Dosimetric Impact of Direct CBCT-Based Dose Calculation Using the Ethos Hypersight Imaging System
Abstract
Purpose
The purpose of this study was to characterize the dosimetric consequences of direct CBCT dose calculation for abdominal stereotactic adaptive radiotherapy by comparing dose distributions calculated on simulation CT (simCT) versus HyperSight CBCT (HsCBCT).

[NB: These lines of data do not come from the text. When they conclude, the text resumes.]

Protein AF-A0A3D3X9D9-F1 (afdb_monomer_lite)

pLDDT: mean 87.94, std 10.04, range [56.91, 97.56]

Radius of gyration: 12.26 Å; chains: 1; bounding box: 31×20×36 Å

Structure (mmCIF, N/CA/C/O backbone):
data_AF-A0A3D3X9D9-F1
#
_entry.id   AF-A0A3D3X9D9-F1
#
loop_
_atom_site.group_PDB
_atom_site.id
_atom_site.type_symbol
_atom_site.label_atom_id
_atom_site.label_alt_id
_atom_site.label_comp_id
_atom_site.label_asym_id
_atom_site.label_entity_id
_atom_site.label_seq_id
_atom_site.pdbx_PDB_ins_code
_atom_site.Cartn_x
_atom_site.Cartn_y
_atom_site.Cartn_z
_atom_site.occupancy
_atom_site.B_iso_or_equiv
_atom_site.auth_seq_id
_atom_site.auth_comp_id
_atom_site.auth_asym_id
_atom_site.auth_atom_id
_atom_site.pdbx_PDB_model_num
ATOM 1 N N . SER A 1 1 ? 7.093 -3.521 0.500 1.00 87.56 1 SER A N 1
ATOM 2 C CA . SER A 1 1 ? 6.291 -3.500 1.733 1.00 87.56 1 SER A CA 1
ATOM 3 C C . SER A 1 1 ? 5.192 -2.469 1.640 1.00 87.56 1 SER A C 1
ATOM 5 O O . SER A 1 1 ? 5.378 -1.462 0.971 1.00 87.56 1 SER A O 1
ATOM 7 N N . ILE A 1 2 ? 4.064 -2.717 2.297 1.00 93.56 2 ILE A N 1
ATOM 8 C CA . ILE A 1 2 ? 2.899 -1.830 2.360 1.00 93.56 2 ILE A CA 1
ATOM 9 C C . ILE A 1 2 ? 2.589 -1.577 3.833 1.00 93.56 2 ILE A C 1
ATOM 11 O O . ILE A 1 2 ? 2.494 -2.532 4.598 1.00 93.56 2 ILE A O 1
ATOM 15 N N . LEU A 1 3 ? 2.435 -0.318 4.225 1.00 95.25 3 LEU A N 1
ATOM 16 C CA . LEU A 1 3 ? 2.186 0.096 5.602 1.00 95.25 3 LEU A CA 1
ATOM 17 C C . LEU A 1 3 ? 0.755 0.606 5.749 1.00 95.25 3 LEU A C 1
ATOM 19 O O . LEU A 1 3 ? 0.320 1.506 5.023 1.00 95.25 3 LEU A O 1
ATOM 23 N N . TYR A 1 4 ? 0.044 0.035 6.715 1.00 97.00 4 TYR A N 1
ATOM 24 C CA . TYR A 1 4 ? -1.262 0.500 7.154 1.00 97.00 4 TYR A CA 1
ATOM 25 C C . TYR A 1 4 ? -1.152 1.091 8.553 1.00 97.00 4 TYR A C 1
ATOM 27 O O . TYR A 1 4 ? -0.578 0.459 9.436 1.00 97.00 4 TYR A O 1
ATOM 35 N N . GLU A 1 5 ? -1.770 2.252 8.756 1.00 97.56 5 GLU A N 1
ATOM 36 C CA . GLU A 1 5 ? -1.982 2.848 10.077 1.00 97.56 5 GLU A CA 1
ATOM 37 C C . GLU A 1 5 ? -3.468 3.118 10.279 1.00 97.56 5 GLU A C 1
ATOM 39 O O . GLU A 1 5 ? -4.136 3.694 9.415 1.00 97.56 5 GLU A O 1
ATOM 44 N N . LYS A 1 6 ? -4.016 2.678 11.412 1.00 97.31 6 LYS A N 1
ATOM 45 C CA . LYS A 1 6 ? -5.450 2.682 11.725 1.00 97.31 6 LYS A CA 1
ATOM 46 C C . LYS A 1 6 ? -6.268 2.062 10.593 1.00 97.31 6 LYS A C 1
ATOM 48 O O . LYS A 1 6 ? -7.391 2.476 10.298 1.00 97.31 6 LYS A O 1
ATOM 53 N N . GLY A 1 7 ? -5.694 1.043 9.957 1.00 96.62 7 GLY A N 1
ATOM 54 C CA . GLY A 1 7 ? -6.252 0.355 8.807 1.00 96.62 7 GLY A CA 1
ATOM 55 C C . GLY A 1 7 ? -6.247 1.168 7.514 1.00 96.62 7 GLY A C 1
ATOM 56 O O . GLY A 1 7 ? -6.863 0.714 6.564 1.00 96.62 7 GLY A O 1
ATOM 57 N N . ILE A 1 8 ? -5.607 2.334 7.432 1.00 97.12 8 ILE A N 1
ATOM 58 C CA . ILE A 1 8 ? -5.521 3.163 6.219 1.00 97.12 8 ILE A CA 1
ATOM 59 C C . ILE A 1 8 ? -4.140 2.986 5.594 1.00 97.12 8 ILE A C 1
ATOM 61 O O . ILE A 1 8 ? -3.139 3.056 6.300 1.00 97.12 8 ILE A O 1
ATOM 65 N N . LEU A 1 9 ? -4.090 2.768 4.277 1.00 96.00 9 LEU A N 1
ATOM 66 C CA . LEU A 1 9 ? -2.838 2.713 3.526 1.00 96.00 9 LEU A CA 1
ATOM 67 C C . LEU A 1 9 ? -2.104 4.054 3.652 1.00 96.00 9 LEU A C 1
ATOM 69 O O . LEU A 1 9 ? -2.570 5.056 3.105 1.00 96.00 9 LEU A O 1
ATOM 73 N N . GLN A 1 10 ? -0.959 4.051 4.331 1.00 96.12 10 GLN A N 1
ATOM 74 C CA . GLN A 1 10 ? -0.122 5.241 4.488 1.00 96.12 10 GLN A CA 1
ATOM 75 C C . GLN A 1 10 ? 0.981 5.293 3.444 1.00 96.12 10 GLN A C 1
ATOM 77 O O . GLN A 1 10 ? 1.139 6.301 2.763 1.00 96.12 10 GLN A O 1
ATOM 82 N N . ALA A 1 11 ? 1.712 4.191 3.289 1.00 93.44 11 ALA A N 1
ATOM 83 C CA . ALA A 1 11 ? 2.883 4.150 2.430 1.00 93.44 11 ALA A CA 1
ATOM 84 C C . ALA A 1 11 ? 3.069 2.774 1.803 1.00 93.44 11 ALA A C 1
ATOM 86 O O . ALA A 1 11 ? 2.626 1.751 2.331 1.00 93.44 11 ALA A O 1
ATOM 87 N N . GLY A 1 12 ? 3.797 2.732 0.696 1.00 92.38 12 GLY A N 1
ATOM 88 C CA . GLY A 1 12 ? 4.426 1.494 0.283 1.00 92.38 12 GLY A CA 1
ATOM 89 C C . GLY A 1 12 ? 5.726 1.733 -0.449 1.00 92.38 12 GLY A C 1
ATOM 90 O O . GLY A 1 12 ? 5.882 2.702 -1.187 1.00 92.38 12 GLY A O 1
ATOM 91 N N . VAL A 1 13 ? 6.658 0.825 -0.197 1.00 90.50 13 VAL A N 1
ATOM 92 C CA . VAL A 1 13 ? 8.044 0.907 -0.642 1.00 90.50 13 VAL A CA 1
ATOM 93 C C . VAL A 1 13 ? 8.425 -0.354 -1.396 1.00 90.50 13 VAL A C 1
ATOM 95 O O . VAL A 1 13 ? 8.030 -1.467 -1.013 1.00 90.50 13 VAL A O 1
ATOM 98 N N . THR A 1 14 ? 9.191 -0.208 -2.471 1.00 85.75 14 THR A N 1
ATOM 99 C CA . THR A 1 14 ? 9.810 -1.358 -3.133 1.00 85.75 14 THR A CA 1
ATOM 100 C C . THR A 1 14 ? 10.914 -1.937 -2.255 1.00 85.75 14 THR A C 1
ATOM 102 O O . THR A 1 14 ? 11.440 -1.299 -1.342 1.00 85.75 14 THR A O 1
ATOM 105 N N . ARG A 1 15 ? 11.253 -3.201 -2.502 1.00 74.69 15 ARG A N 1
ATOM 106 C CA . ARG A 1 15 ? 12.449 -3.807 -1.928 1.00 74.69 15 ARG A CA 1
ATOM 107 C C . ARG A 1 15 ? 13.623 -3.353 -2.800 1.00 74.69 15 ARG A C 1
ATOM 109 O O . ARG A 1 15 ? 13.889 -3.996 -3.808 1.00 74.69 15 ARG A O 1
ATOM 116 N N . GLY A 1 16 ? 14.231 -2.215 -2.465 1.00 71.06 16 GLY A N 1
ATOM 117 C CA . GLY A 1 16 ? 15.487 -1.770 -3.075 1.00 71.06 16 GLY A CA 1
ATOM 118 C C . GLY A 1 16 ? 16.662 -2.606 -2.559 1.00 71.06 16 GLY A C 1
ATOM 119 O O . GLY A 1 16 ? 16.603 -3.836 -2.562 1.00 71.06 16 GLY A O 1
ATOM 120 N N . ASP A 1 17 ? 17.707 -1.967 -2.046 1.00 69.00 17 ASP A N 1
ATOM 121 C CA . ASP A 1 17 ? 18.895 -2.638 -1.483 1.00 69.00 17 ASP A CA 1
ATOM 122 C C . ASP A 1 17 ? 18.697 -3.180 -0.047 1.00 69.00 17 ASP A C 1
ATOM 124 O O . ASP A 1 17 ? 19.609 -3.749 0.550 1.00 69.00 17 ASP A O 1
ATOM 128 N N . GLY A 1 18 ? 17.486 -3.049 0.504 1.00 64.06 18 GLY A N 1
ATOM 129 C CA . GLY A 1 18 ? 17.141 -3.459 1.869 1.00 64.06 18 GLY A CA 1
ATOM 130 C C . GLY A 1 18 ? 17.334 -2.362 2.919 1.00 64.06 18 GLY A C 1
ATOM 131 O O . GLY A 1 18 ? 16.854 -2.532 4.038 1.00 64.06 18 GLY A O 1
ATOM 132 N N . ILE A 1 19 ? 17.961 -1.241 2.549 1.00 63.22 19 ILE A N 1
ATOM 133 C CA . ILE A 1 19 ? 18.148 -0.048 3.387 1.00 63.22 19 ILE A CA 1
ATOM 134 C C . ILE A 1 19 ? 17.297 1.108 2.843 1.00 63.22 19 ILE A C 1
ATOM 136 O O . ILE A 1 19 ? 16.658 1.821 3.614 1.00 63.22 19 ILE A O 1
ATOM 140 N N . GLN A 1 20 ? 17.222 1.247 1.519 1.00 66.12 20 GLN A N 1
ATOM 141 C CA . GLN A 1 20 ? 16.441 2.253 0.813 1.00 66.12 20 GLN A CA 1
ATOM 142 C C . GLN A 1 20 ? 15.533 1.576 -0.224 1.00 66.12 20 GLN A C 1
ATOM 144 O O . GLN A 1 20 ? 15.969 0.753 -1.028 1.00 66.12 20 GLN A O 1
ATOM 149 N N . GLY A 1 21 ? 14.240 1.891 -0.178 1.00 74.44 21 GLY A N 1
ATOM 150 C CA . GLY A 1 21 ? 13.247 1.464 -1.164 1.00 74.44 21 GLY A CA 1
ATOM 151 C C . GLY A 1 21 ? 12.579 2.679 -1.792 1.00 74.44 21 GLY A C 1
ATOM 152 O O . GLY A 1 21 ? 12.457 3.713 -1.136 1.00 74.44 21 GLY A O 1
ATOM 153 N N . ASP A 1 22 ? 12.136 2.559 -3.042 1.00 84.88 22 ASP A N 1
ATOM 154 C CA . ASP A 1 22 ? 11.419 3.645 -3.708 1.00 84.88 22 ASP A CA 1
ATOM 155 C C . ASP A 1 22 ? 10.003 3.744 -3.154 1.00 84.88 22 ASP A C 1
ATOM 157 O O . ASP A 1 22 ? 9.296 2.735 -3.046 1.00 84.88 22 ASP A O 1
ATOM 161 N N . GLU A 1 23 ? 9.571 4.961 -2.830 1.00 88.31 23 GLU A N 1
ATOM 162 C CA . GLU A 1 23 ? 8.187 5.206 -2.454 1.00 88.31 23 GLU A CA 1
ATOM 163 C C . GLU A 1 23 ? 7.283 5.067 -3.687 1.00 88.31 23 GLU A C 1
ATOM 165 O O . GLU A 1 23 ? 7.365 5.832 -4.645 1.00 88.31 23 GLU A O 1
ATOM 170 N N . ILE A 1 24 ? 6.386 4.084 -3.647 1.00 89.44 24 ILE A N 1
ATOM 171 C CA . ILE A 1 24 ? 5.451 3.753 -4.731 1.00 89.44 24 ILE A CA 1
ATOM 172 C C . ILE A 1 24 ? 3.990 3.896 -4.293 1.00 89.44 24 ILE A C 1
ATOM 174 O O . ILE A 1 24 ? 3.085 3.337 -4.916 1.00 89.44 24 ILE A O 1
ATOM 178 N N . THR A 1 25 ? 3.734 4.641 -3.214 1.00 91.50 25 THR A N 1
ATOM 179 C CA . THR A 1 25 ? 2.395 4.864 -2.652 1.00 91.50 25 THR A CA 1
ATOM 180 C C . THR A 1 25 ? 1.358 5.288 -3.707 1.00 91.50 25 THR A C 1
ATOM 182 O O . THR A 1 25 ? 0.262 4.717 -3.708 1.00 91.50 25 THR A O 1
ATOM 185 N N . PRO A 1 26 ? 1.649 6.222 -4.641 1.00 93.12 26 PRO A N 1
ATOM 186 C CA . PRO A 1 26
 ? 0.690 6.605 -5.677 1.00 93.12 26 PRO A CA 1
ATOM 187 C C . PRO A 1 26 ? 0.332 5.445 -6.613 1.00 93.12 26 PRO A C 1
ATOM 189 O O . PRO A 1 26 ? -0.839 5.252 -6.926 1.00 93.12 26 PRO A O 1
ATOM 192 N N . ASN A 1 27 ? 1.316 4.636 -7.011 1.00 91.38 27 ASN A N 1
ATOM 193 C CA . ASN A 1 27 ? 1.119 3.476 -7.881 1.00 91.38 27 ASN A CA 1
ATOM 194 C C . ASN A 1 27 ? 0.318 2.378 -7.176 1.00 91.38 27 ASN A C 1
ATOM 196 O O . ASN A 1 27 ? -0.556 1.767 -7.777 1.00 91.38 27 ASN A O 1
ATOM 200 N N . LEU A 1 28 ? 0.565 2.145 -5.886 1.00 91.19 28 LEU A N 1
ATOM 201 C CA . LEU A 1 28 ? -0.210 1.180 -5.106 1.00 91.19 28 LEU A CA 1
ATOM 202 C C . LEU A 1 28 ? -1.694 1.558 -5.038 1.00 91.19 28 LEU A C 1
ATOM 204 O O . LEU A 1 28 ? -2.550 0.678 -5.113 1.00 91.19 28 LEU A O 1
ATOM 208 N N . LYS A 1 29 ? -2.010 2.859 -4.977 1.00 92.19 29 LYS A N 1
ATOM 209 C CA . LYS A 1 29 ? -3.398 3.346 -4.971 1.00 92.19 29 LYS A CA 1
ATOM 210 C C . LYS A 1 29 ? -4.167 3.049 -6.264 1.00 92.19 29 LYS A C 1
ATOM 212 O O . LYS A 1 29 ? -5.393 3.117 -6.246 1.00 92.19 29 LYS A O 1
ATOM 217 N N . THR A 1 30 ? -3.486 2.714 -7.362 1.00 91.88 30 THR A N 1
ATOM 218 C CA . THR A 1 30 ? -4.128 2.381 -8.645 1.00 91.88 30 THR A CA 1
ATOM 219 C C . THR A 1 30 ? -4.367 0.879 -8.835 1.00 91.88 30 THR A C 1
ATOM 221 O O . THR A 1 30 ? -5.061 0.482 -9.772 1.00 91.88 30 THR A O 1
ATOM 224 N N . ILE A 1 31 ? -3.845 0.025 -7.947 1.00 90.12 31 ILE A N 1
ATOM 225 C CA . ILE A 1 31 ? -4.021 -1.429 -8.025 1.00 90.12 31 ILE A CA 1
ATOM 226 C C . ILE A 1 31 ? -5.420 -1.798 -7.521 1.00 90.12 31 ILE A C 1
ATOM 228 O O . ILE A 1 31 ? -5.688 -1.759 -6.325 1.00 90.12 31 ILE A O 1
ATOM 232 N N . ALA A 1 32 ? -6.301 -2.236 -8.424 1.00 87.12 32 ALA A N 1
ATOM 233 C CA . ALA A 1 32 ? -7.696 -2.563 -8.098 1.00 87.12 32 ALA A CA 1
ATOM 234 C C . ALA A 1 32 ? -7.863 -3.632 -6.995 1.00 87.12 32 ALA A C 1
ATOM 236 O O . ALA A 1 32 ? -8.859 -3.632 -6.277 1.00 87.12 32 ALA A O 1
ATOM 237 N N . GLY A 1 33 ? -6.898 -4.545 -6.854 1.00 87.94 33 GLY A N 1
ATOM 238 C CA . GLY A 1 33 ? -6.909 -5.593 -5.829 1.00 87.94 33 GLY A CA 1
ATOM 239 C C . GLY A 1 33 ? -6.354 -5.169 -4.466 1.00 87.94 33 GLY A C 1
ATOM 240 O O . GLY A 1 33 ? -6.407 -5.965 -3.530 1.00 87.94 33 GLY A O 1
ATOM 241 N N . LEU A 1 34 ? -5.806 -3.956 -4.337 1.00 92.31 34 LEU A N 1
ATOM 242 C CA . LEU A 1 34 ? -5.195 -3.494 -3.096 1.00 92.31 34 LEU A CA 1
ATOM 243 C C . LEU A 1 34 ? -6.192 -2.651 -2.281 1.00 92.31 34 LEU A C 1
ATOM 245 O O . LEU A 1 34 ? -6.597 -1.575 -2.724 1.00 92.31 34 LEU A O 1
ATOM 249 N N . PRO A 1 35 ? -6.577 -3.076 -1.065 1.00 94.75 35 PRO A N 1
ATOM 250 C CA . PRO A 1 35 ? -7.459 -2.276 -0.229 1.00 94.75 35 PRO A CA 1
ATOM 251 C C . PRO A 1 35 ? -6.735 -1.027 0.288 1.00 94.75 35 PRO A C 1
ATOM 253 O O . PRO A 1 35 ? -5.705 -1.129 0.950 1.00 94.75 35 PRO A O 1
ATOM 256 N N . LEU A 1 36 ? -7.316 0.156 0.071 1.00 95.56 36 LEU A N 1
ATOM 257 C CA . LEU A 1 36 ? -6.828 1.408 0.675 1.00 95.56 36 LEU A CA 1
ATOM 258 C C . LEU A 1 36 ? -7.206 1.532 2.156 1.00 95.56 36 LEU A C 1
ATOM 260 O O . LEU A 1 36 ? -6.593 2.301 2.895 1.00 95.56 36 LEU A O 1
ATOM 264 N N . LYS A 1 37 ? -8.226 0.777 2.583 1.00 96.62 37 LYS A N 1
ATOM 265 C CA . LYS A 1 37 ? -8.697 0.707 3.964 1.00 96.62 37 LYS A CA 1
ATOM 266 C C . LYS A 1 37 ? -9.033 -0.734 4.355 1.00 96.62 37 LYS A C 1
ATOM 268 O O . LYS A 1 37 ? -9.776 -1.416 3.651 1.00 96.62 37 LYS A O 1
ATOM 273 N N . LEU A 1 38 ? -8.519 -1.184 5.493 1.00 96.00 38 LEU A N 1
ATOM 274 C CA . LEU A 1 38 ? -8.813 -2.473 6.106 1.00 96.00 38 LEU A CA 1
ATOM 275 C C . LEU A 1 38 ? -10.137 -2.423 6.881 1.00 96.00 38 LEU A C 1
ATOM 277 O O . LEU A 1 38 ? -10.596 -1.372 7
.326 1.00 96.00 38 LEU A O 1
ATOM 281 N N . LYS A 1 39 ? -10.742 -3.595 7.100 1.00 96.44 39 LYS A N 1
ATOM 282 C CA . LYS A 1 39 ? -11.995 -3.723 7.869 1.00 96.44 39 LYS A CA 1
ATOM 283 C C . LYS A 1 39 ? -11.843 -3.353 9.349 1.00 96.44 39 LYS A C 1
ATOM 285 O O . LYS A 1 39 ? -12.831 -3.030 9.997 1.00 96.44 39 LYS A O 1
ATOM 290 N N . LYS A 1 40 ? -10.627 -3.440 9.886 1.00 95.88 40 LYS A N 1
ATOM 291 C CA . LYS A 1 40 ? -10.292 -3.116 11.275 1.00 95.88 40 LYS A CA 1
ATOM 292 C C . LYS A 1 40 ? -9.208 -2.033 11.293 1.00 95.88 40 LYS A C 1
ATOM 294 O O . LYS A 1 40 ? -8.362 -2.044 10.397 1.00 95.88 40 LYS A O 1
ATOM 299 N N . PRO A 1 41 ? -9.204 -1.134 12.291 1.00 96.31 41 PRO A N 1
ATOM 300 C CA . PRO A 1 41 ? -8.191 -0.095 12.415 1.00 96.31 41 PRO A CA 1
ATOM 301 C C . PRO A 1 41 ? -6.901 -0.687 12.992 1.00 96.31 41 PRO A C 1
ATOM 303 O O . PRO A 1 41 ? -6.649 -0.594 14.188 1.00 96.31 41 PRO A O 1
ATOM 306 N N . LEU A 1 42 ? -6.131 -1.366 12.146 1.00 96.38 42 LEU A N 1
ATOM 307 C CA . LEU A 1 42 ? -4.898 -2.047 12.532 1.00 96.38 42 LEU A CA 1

Emphasis was placed on quantifying direct dose discrepancies attributable to CBCT image artifacts and, HU accuracy in the largest cohort studied in literature to date.
Methods
Twenty abdominal cancer patients treated on Ethos 2.0 were evaluated, with five adaptive plans per patient calculated on HsCBCT. HUmean and Artifact Index(AI) were assessed in artifact and non-artifact regions. HsCBCT images were target-registered to simCT, adaptive plans were transferred, and doses were recalculated on simCT. Target dose–volume histogram (DVH) metrics were compared using equivalence testing(ET) (±3%, 95% confidence intervals). Dose agreement was evaluated using 3D gamma analysis (1%/1mm, 10% threshold).
Results
Artifact regions exhibited notable HUmean and AI differences with median values of 22.3(IQR:3.1-37.6) and 12.8(IQR:-32.3, 118.1), respectively. Moreover, ET demonstrated that AI is not clinically equivalent. However, PTV D98%, D50%, D2%, and D0.1cc calculated via ET displayed ±1.5% difference which indicates HU variability will not translate into clinically meaningful dose discrepancies. This is further supported by ±2.6% difference for External V33Gy and Dmean of artifact regions confirming the absence of clinically significant dosimetric differences across 200 plans. Gamma analysis yielded an average pass rate >95% , confirming dosimetric robustness despite HU variation.
Conclusion
Direct dose calculation on HyperSight CBCT demonstrated dosimetric equivalence to simCT-based calculations, with no clinically significant impact on dose distribution. These findings in a large cohort dataset indicate that HsCBCT imaging is suitable for accurate dose calculation, even in settings of high bowel gas artifact, in Ethos adaptive radiotherapy workflows.